Only the lines below, from the one with "ATOM 69 O O" through the one with "ATOM 94 N N", are to be written out, exactly.

BEGIN Data for review

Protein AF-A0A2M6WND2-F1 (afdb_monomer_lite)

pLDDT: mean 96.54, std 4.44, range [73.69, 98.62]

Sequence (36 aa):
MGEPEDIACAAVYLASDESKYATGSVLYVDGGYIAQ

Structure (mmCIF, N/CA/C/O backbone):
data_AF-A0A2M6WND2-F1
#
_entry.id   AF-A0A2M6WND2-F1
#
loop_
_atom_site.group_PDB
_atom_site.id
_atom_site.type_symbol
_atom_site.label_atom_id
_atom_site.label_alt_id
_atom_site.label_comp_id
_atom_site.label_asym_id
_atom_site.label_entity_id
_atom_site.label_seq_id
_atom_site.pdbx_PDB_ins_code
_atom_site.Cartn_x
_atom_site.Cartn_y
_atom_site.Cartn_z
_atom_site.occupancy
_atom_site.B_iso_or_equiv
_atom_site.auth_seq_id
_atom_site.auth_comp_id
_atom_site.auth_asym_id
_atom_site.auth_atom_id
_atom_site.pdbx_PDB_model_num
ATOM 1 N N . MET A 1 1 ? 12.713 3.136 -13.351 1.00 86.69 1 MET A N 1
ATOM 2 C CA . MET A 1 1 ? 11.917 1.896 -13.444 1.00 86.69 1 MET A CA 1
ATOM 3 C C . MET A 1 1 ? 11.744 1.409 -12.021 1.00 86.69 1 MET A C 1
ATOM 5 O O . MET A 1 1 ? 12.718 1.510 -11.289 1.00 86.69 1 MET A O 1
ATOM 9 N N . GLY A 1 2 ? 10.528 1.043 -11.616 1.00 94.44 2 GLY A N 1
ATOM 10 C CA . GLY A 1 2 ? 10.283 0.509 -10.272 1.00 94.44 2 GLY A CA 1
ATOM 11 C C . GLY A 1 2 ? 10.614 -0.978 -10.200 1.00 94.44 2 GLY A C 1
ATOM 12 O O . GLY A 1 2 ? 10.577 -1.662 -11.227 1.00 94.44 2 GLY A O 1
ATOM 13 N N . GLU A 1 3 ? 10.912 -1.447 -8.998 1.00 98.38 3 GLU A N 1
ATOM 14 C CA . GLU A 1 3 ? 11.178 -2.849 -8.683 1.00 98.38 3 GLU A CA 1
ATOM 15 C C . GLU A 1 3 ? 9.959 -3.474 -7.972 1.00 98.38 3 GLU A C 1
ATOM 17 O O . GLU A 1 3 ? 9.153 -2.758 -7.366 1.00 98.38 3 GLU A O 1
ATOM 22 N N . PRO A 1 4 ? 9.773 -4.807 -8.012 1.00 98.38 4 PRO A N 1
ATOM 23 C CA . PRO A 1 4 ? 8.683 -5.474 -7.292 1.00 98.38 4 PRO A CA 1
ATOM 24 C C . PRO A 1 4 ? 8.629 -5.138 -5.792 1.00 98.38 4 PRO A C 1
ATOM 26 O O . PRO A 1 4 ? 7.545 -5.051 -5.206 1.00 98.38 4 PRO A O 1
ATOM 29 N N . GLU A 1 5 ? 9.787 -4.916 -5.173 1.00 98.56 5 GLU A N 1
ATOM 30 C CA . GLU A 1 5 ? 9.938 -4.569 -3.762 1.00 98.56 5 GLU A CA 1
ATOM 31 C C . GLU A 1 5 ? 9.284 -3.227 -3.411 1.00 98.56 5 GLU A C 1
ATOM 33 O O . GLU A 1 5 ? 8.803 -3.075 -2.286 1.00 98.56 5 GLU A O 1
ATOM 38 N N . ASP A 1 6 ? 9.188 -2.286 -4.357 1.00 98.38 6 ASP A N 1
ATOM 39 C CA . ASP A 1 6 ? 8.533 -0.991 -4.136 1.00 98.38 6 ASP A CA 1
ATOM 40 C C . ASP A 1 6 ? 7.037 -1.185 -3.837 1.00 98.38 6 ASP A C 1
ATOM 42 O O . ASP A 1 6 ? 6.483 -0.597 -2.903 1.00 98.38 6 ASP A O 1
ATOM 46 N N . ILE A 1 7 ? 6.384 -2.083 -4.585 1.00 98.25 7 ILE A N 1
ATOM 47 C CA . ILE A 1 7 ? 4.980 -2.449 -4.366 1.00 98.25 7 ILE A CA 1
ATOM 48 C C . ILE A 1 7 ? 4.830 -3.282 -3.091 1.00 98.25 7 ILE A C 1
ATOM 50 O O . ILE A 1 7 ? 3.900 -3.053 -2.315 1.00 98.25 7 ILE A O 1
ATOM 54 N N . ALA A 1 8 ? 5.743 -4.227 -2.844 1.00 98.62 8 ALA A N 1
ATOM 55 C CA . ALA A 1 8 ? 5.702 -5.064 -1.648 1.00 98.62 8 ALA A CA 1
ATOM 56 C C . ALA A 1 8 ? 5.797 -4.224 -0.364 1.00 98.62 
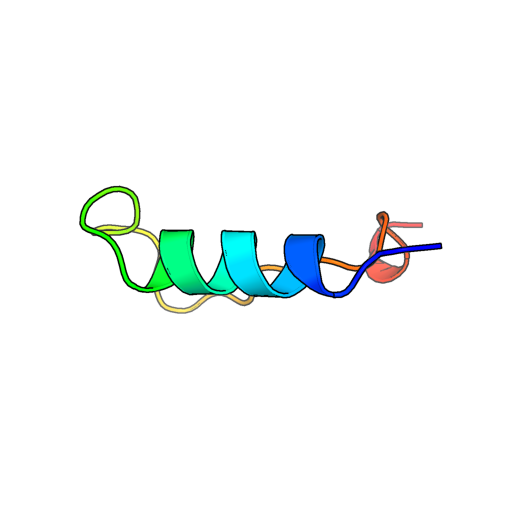8 ALA A C 1
ATOM 58 O O . ALA A 1 8 ? 5.005 -4.420 0.556 1.00 98.62 8 ALA A O 1
ATOM 59 N N . CYS A 1 9 ? 6.703 -3.245 -0.317 1.00 98.44 9 CYS A N 1
ATOM 60 C CA . CYS A 1 9 ? 6.843 -2.348 0.828 1.00 98.44 9 CYS A CA 1
ATOM 61 C C . CYS A 1 9 ? 5.592 -1.489 1.043 1.00 98.44 9 CYS A C 1
ATOM 63 O O . CYS A 1 9 ? 5.139 -1.344 2.178 1.00 98.44 9 CYS A O 1
ATOM 65 N N . ALA A 1 10 ? 4.993 -0.961 -0.030 1.00 98.38 10 ALA A N 1
ATOM 66 C CA . ALA A 1 10 ? 3.753 -0.193 0.064 1.00 98.38 10 ALA A CA 1
ATOM 67 C C . ALA A 1 10 ? 2.575 -1.044 0.566 1.00 98.38 10 ALA A C 1
ATOM 69 O O . ALA A 1 10 ? 1.787 -0.584 1.395 1.00 98.38 10 ALA A O 1
ATOM 70 N N . ALA A 1 11 ? 2.480 -2.299 0.118 1.00 98.50 11 ALA A N 1
ATOM 71 C CA . ALA A 1 11 ? 1.481 -3.242 0.609 1.00 98.50 11 ALA A CA 1
ATOM 72 C C . ALA A 1 11 ? 1.695 -3.575 2.094 1.00 98.50 11 ALA A C 1
ATOM 74 O O . ALA A 1 11 ? 0.732 -3.582 2.857 1.00 98.50 11 ALA A O 1
ATOM 75 N N . VAL A 1 12 ? 2.946 -3.799 2.515 1.00 98.56 12 VAL A N 1
ATOM 76 C CA . VAL A 1 12 ? 3.292 -4.026 3.927 1.00 98.56 12 VAL A CA 1
ATOM 77 C C . VAL A 1 12 ? 2.914 -2.817 4.780 1.00 98.56 12 VAL A C 1
ATOM 79 O O . VAL A 1 12 ? 2.275 -3.005 5.807 1.00 98.56 12 VAL A O 1
ATOM 82 N N . TYR A 1 13 ? 3.227 -1.595 4.339 1.00 98.38 13 TYR A N 1
ATOM 83 C CA . TYR A 1 13 ? 2.825 -0.370 5.035 1.00 98.38 13 TYR A CA 1
ATOM 84 C C . TYR A 1 13 ? 1.302 -0.279 5.212 1.00 98.38 13 TYR A C 1
ATOM 86 O O . TYR A 1 13 ? 0.822 -0.057 6.320 1.00 98.38 13 TYR A O 1
ATOM 94 N N . LEU A 1 14 ? 0.526 -0.495 4.143 1.00 98.25 14 LEU A N 1
ATOM 95 C CA . LEU A 1 14 ? -0.943 -0.455 4.211 1.00 98.25 14 LEU A CA 1
ATOM 96 C C . LEU A 1 14 ? -1.547 -1.584 5.062 1.00 98.25 14 LEU A C 1
ATOM 98 O O . LEU A 1 14 ? -2.676 -1.463 5.528 1.00 98.25 14 LEU A O 1
ATOM 102 N N . ALA A 1 15 ? -0.823 -2.687 5.246 1.00 98.25 15 ALA A N 1
ATOM 103 C CA . ALA A 1 15 ? -1.245 -3.800 6.089 1.00 98.25 15 ALA A CA 1
ATOM 104 C C . ALA A 1 15 ? -0.794 -3.660 7.554 1.00 98.25 15 ALA A C 1
ATOM 106 O O . ALA A 1 15 ? -1.211 -4.464 8.389 1.00 98.25 15 ALA A O 1
ATOM 107 N N . SER A 1 16 ? 0.065 -2.688 7.871 1.00 98.62 16 SER A N 1
ATOM 108 C CA . SER A 1 16 ? 0.668 -2.532 9.194 1.00 98.62 16 SER A CA 1
ATOM 109 C C . SER A 1 16 ? -0.004 -1.441 10.036 1.00 98.62 16 SER A C 1
ATOM 111 O O . SER A 1 16 ? -0.751 -0.597 9.533 1.00 98.62 16 SER A O 1
ATOM 113 N N . ASP A 1 17 ? 0.285 -1.431 11.341 1.00 98.50 17 ASP A N 1
ATOM 114 C CA . ASP A 1 17 ? -0.269 -0.459 12.295 1.00 98.50 17 ASP A CA 1
ATOM 115 C C . ASP A 1 17 ? 0.169 0.990 11.998 1.00 98.50 17 ASP A C 1
ATOM 117 O O . ASP A 1 17 ? -0.500 1.953 12.393 1.00 98.50 17 ASP A O 1
ATOM 121 N N . GLU A 1 18 ? 1.270 1.170 11.266 1.00 98.31 18 GLU A N 1
ATOM 122 C CA . GLU A 1 18 ? 1.773 2.463 10.797 1.00 98.31 18 GLU A CA 1
ATOM 123 C C . GLU A 1 18 ? 0.789 3.178 9.858 1.00 98.31 18 GLU A C 1
ATOM 125 O O . GLU A 1 18 ? 0.827 4.407 9.751 1.00 98.31 18 GLU A O 1
ATOM 130 N N . SER A 1 19 ? -0.126 2.443 9.220 1.00 98.25 19 SER A N 1
ATOM 131 C CA . SER A 1 19 ? -1.160 2.992 8.337 1.00 98.25 19 SER A CA 1
ATOM 132 C C . SER A 1 19 ? -2.548 3.076 8.982 1.00 98.25 19 SER A C 1
ATOM 134 O O . SER A 1 19 ? -3.523 3.354 8.289 1.00 98.25 19 SER A O 1
ATOM 136 N N . LYS A 1 20 ? -2.675 2.939 10.313 1.00 98.19 20 LYS A N 1
ATOM 137 C CA . LYS A 1 20 ? -3.974 2.876 11.031 1.00 98.19 20 LYS A CA 1
ATOM 138 C C . LYS A 1 20 ? -4.987 3.996 10.743 1.00 98.19 20 LYS A C 1
ATOM 140 O O . LYS A 1 20 ? -6.155 3.869 11.097 1.00 98.19 20 LYS A O 1
ATOM 145 N N . TYR A 1 21 ? -4.542 5.120 10.181 1.00 98.00 21 TYR A N 1
ATOM 146 C CA . TYR A 1 21 ? -5.390 6.257 9.813 1.00 98.00 21 TYR A CA 1
ATOM 147 C C . TYR A 1 21 ? -5.393 6.561 8.302 1.00 98.00 21 TYR A C 1
ATOM 149 O O . TYR A 1 21 ? -6.086 7.472 7.855 1.00 98.00 21 TYR A O 1
ATOM 157 N N . ALA A 1 22 ? -4.636 5.810 7.502 1.00 97.50 22 ALA A N 1
ATOM 158 C CA . ALA A 1 22 ? -4.571 5.944 6.053 1.00 97.50 22 ALA A CA 1
ATOM 159 C C . ALA A 1 22 ? -5.649 5.057 5.410 1.00 97.50 22 ALA A C 1
ATOM 161 O O . ALA A 1 22 ? -5.442 3.879 5.141 1.00 97.50 22 ALA A O 1
ATOM 162 N 
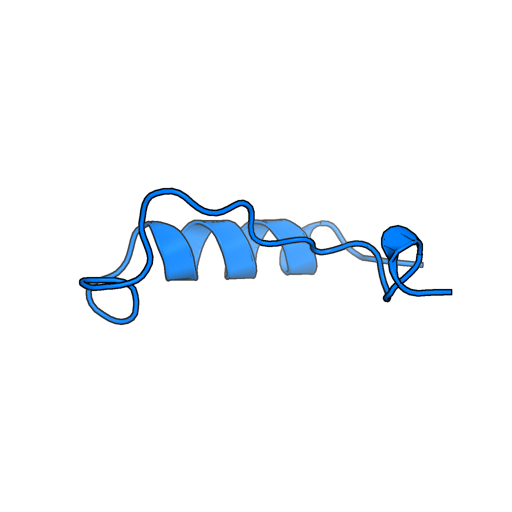N . THR A 1 23 ? -6.833 5.626 5.184 1.00 97.38 23 THR A N 1
ATOM 163 C CA . THR A 1 23 ? -7.974 4.919 4.587 1.00 97.38 23 THR A CA 1
ATOM 164 C C . THR A 1 23 ? -8.715 5.796 3.578 1.00 97.38 23 THR A C 1
ATOM 166 O O . THR A 1 23 ? -8.565 7.017 3.563 1.00 97.38 23 THR A O 1
ATOM 169 N N . GLY A 1 24 ? -9.504 5.167 2.702 1.00 97.81 24 GLY A N 1
ATOM 170 C CA . GLY A 1 24 ? -10.337 5.850 1.705 1.00 97.81 24 GLY A CA 1
ATOM 171 C C . GLY A 1 24 ? -9.561 6.558 0.589 1.00 97.81 24 GLY A C 1
ATOM 172 O O . GLY A 1 24 ? -10.142 7.356 -0.138 1.00 97.81 24 GLY A O 1
ATOM 173 N N . SER A 1 25 ? -8.262 6.287 0.458 1.00 96.50 25 SER A N 1
ATOM 174 C CA . SER A 1 25 ? -7.378 6.894 -0.540 1.00 96.50 25 SER A CA 1
ATOM 175 C C . SER A 1 25 ? -6.494 5.834 -1.193 1.00 96.50 25 SER A C 1
ATOM 177 O O . SER A 1 25 ? -6.193 4.809 -0.583 1.00 96.50 25 SER A O 1
ATOM 179 N N . VAL A 1 26 ? -6.071 6.087 -2.432 1.00 96.81 26 VAL A N 1
ATOM 180 C CA . VAL A 1 26 ? -5.135 5.227 -3.170 1.00 96.81 26 VAL A CA 1
ATOM 181 C C . VAL A 1 
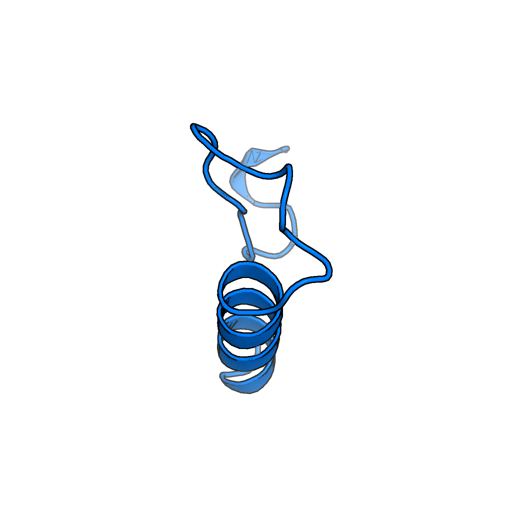26 ? -3.708 5.718 -2.934 1.00 96.81 26 VAL A C 1
ATOM 183 O O . VAL A 1 26 ? -3.420 6.895 -3.149 1.00 96.81 26 VAL A O 1
ATOM 186 N N . LEU A 1 27 ? -2.814 4.819 -2.515 1.00 97.25 27 LEU A N 1
ATOM 187 C CA . LEU A 1 27 ? -1.375 5.076 -2.456 1.00 97.25 27 LEU A CA 1
ATOM 188 C C . LEU A 1 27 ? -0.747 4.738 -3.814 1.00 97.25 27 LEU A C 1
ATOM 190 O O . LEU A 1 27 ? -0.654 3.567 -4.179 1.00 97.25 27 LEU A O 1
ATOM 194 N N . TYR A 1 28 ? -0.330 5.757 -4.562 1.00 97.56 28 TYR A N 1
ATOM 195 C CA . TYR A 1 28 ? 0.338 5.575 -5.851 1.00 97.56 28 TYR A CA 1
ATOM 196 C C . TYR A 1 28 ? 1.833 5.298 -5.664 1.00 97.56 28 TYR A C 1
ATOM 198 O O . TYR A 1 28 ? 2.521 6.017 -4.942 1.00 97.56 28 TYR A O 1
ATOM 206 N N . VAL A 1 29 ? 2.327 4.261 -6.344 1.00 97.62 29 VAL A N 1
ATOM 207 C CA . VAL A 1 29 ? 3.741 3.848 -6.370 1.00 97.62 29 VAL A CA 1
ATOM 208 C C . VAL A 1 29 ? 4.167 3.729 -7.833 1.0
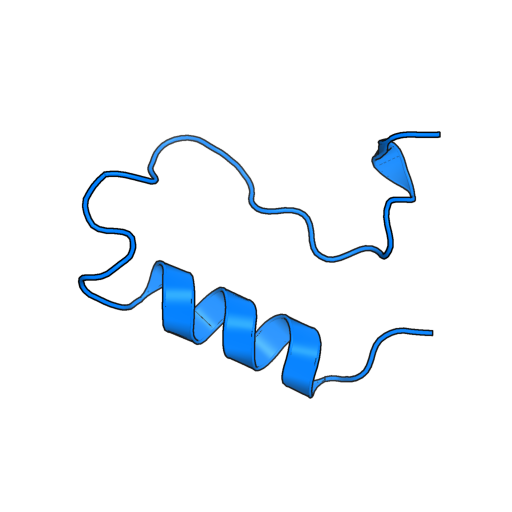0 97.62 29 VAL A C 1
ATOM 210 O O . VAL A 1 29 ? 4.322 2.642 -8.380 1.00 97.62 29 VAL A O 1
ATOM 213 N N . ASP A 1 30 ? 4.247 4.870 -8.510 1.00 96.81 30 ASP A N 1
ATOM 214 C CA . ASP A 1 30 ? 4.397 4.955 -9.969 1.00 96.81 30 ASP A CA 1
ATOM 215 C C . ASP A 1 30 ? 5.561 5.860 -10.411 1.00 96.81 30 ASP A C 1
ATOM 217 O O . ASP A 1 30 
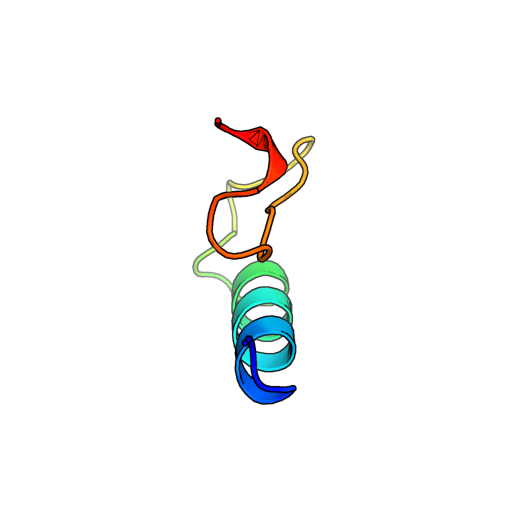? 5.680 6.209 -11.584 1.00 96.81 30 ASP A O 1
ATOM 221 N N . GLY A 1 31 ? 6.419 6.271 -9.472 1.00 96.06 31 GLY A N 1
ATOM 222 C CA . GLY A 1 31 ? 7.506 7.212 -9.743 1.00 96.06 31 GLY A CA 1
ATOM 223 C C . GLY A 1 31 ? 7.038 8.642 -10.040 1.00 96.06 31 GLY A C 1
ATOM 224 O O . GLY A 1 31 ? 7.798 9.406 -10.62
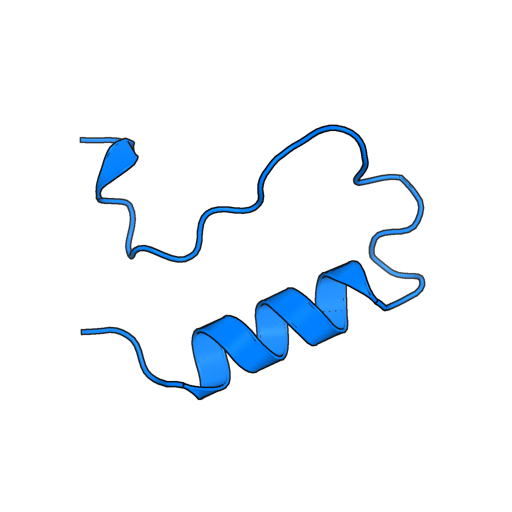9 1.00 96.06 31 GLY A O 1
ATOM 225 N N . GLY A 1 32 ? 5.813 9.009 -9.646 1.00 95.81 32 GLY A N 1
ATOM 226 C CA . GLY A 1 32 ? 5.246 10.343 -9.854 1.00 95.81 32 GLY A CA 1
ATOM 227 C C . GLY A 1 32 ? 4.578 10.528 -11.216 1.00 95.81 32 GLY A C 1
ATOM 228 O O . GLY A 1 32 ? 4.327 11.664 -11.610 1.00 95.81 32 GLY A O 1
ATOM 229 N N . TYR A 1 33 ? 4.287 9.441 -11.933 1.00 95.81 33 TYR A N 1
ATOM 230 C CA . TYR A 1 33 ? 3.727 9.482 -13.285 1.00 95.81 33 TYR A CA 1
ATOM 231 C C . TYR A 1 33 ? 2.383 10.219 -13.350 1.00 95.81 33 TYR A C 1
ATOM 233 O O . TYR A 1 33 ? 2.180 11.044 -14.237 1.00 95.81 33 TYR A O 1
ATOM 241 N N . ILE A 1 34 ? 1.483 9.991 -12.390 1.00 95.38 34 ILE A N 1
ATOM 242 C CA . ILE A 1 34 ? 0.184 10.687 -12.353 1.00 95.38 34 ILE A CA 1
ATOM 243 C C . ILE A 1 34 ? 0.250 12.144 -11.865 1.00 95.38 34 ILE A C 1
ATOM 245 O O . ILE A 1 34 ? -0.764 12.838 -11.891 1.00 95.38 34 ILE A O 1
ATOM 249 N N . ALA A 1 35 ? 1.402 12.592 -11.360 1.00 93.12 35 ALA A N 1
ATOM 250 C CA . ALA A 1 35 ? 1.581 13.913 -10.758 1.00 93.12 35 ALA A CA 1
ATOM 251 C C . ALA A 1 35 ? 2.298 14.915 -11.684 1.00 93.12 35 ALA A C 1
ATOM 253 O O . ALA A 1 35 ? 2.603 16.023 -11.238 1.00 93.12 35 ALA A O 1
ATOM 254 N N . GLN A 1 36 ? 2.597 14.526 -12.930 1.00 73.69 36 GLN A N 1
ATOM 255 C CA . GLN A 1 36 ? 3.258 15.377 -13.928 1.00 73.69 36 GLN A CA 1
ATOM 256 C C . GLN A 1 36 ? 2.298 16.312 -14.666 1.00 73.69 36 GLN A C 1
ATOM 258 O O . GLN A 1 36 ? 1.152 15.899 -14.952 1.00 73.69 36 GLN A O 1
#

Radius of gyration: 10.94 Å; chains: 1; bounding box: 22×21×26 Å

Organism: NCBI:txid1974566

Foldseek 3Di:
DDDPVLVVVVVVCCVDPVCVPVDPDDDDSDVCPVVD

Secondary structure (DSSP, 8-state):
---HHHHHHHHHHHHSGGGTT--SS----STTGGG-

InterPro domains:
  IPR002347 Short-chain dehydrogenase/reductase SDR [PF13561] (2-33)
  IPR036291 NAD(P)-binding domain superfamily [SSF51735] (1-35)

END Data for review

(Exercise solution)
ATOM 69 O O . ALA A 1 10 ? 1.787 -0.584 1.395 1.00 98.38 10 ALA A O 1
ATOM 70 N N . ALA A 1 11 ? 2.480 -2.299 0.118 1.00 98.50 11 ALA A N 1
ATOM 71 C CA . ALA A 1 11 ? 1.481 -3.242 0.609 1.00 98.50 11 ALA A CA 1
ATOM 72 C C . ALA A 1 11 ? 1.695 -3.575 2.094 1.00 98.50 11 ALA A C 1
ATOM 74 O O . ALA A 1 11 ? 0.732 -3.582 2.857 1.00 98.50 11 ALA A O 1
ATOM 75 N N . VAL A 1 12 ? 2.946 -3.799 2.515 1.00 98.56 12 VAL A N 1
ATOM 76 C CA . VAL A 1 12 ? 3.292 -4.026 3.927 1.00 98.56 12 VAL A CA 1
ATOM 77 C C . VAL A 1 12 ? 2.914 -2.817 4.780 1.00 98.56 12 VAL A C 1
ATOM 79 O O . VAL A 1 12 ? 2.275 -3.005 5.807 1.00 98.56 12 VAL A O 1
ATOM 82 N N . TYR A 1 13 ? 3.227 -1.595 4.339 1.00 98.38 13 TYR A N 1
ATOM 83 C CA . TYR A 1 13 ? 2.825 -0.370 5.035 1.00 98.38 13 TYR A CA 1
ATOM 84 C C . TYR A 1 13 ? 1.302 -0.279 5.212 1.00 98.38 13 TYR A C 1
ATOM 86 O O . TYR A 1 13 ? 0.822 -0.057 6.320 1.00 98.38 13 TYR A O 1
ATOM 94 N N . LEU A 1 14 ? 0.526 -0.495 4.143 1.00 98.25 14 LEU A N 1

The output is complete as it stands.